We are entering an era where quantum hardware capabilities are beginning to meet the requirements of theoretical quantum protocols. This development brings new urgency to a fundamental question in quantum information processing theory: for which tasks do quantum information processing devices outperform their conventional counterparts?
This project addresses the above challenge in the context of information processing with interacting parties, a natural framework for cryptography, communication, and distributed computing. We take a two-pronged approach, with each prong tackling a fundamental aspect of interactive information processing while maintaining a shared focus on efficiency. We focus on two key areas: entanglement-enabled information processing and efficiency in quantum computations.
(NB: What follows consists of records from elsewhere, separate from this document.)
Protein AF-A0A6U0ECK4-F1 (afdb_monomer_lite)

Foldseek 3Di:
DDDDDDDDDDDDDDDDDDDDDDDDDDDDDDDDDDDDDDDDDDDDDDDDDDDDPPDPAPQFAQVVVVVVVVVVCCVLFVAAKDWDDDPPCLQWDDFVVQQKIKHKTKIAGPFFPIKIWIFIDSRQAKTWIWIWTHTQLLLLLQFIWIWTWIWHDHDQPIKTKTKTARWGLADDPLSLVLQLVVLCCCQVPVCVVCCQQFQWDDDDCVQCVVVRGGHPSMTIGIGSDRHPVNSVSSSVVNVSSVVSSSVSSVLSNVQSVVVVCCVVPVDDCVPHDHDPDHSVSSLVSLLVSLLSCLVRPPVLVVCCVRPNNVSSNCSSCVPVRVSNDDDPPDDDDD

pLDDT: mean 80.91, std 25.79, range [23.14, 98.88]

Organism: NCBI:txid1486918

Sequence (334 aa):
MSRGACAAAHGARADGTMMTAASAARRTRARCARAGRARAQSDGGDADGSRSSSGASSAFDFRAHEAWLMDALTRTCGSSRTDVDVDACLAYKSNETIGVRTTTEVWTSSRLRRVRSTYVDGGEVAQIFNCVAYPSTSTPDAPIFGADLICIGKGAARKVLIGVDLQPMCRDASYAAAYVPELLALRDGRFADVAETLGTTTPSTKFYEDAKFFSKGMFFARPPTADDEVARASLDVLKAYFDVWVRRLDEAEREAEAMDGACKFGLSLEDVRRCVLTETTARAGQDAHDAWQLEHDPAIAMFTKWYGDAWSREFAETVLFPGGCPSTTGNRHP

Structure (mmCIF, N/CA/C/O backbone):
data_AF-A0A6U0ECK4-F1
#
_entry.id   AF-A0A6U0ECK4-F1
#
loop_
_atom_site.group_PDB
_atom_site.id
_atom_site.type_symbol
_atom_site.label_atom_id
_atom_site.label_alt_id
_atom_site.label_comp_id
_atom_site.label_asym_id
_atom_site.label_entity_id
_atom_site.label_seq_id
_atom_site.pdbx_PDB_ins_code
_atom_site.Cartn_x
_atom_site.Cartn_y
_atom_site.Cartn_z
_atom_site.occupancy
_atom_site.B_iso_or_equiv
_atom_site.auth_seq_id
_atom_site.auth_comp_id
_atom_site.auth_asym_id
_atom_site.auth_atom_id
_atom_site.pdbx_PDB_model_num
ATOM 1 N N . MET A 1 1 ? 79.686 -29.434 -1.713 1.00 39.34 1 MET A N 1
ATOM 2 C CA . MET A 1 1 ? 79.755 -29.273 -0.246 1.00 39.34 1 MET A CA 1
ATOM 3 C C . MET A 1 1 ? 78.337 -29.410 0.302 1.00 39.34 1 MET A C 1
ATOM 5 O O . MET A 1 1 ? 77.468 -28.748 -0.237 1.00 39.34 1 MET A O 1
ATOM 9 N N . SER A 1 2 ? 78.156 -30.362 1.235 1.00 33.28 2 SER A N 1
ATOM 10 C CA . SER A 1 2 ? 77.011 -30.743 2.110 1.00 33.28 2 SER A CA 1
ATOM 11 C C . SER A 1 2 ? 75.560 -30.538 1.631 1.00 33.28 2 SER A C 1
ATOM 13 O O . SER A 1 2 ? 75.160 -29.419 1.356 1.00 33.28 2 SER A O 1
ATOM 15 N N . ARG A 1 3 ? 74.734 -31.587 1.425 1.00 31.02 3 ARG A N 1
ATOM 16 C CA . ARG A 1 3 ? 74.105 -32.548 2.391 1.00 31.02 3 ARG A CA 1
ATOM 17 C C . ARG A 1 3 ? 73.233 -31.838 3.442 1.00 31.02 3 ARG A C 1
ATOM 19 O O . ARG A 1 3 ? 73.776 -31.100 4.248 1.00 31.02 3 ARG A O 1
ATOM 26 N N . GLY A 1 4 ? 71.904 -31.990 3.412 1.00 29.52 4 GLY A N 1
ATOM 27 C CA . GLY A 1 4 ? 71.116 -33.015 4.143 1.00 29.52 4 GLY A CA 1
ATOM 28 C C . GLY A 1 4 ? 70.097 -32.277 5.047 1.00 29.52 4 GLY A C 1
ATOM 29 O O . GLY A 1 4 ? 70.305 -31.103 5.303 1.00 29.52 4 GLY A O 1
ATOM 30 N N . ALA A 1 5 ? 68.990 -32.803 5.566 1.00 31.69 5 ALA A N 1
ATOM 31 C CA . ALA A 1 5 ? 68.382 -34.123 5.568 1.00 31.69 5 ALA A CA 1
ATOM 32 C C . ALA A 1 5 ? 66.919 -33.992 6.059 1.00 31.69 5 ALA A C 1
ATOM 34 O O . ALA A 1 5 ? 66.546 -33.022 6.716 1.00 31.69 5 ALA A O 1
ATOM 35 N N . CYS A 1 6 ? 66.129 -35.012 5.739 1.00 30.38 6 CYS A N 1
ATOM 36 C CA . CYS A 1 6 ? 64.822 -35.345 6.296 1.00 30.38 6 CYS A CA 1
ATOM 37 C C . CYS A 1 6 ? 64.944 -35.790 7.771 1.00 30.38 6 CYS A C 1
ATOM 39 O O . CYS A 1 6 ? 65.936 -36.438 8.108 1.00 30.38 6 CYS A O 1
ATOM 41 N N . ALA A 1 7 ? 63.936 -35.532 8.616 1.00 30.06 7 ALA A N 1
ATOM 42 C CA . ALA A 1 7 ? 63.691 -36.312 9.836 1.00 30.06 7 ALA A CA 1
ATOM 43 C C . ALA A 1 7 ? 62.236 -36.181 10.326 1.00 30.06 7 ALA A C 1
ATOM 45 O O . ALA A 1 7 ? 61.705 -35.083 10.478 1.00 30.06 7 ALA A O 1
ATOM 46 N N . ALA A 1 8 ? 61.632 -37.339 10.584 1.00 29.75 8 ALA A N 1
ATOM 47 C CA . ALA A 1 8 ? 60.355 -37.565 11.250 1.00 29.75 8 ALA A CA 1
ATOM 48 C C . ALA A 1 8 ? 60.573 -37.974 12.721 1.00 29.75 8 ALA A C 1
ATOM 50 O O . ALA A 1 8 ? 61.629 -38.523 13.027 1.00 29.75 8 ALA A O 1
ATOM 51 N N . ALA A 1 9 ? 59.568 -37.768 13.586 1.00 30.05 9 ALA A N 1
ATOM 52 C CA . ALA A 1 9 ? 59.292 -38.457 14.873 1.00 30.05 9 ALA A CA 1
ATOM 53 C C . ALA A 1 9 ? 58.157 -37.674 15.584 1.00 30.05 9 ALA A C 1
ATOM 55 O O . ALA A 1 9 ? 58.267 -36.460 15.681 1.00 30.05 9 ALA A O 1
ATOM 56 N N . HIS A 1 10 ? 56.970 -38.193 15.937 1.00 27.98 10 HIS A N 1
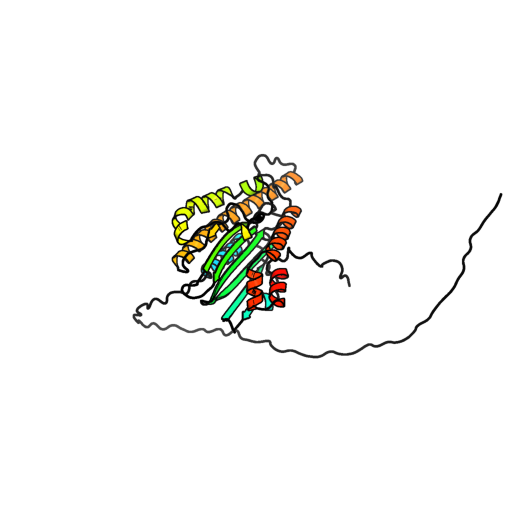ATOM 57 C CA . HIS A 1 10 ? 56.534 -39.307 16.811 1.00 27.98 10 HIS A CA 1
ATOM 58 C C . HIS A 1 10 ? 55.838 -38.790 18.092 1.00 27.98 10 HIS A C 1
ATOM 60 O O . HIS A 1 10 ? 56.356 -37.907 18.763 1.00 27.98 10 HIS A O 1
ATOM 66 N N . GLY A 1 11 ? 54.717 -39.440 18.451 1.00 25.81 11 GLY A N 1
ATOM 67 C CA . GLY A 1 11 ? 54.037 -39.388 19.761 1.00 25.81 11 GLY A CA 1
ATOM 68 C C . GLY A 1 11 ? 52.882 -38.374 19.844 1.00 25.81 11 GLY A C 1
ATOM 69 O O . GLY A 1 11 ? 53.063 -37.233 19.464 1.00 25.81 11 GLY A O 1
ATOM 70 N N . ALA A 1 12 ? 51.673 -38.674 20.325 1.00 28.92 12 ALA A N 1
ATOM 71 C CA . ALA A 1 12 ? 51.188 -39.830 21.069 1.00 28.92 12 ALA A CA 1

The first objective explores entanglement, a uniquely quantum phenomenon that enables powerful advantages in multi-party information processing. We aim to deepen the theoretical foundation of entanglement-enabled computations by developing methods to analyze them, identifying practical scenarios where entanglement can be efficiently utilized, and comparing different models of entanglement to understand their computational potential.
The second objective focuses on improving efficiency in quantum computations, particularly for problems with symmetric quantum inputs, which frequently appear in quantum information theory. While much of quantum theory studies the ultimate capabilities of quantum systems, we aim to make these processes more efficient. Specifically, we will develop optimized algorithms for the quantum Schur transform, a widely used quantum tool. Our approach includes creating a streaming implementation of Schur sampling that can run on small-scale quantum devices, designing error-mitigation techniques for real-world quantum hardware, and constructing efficient quantum circuits for port-based teleportation and related applications.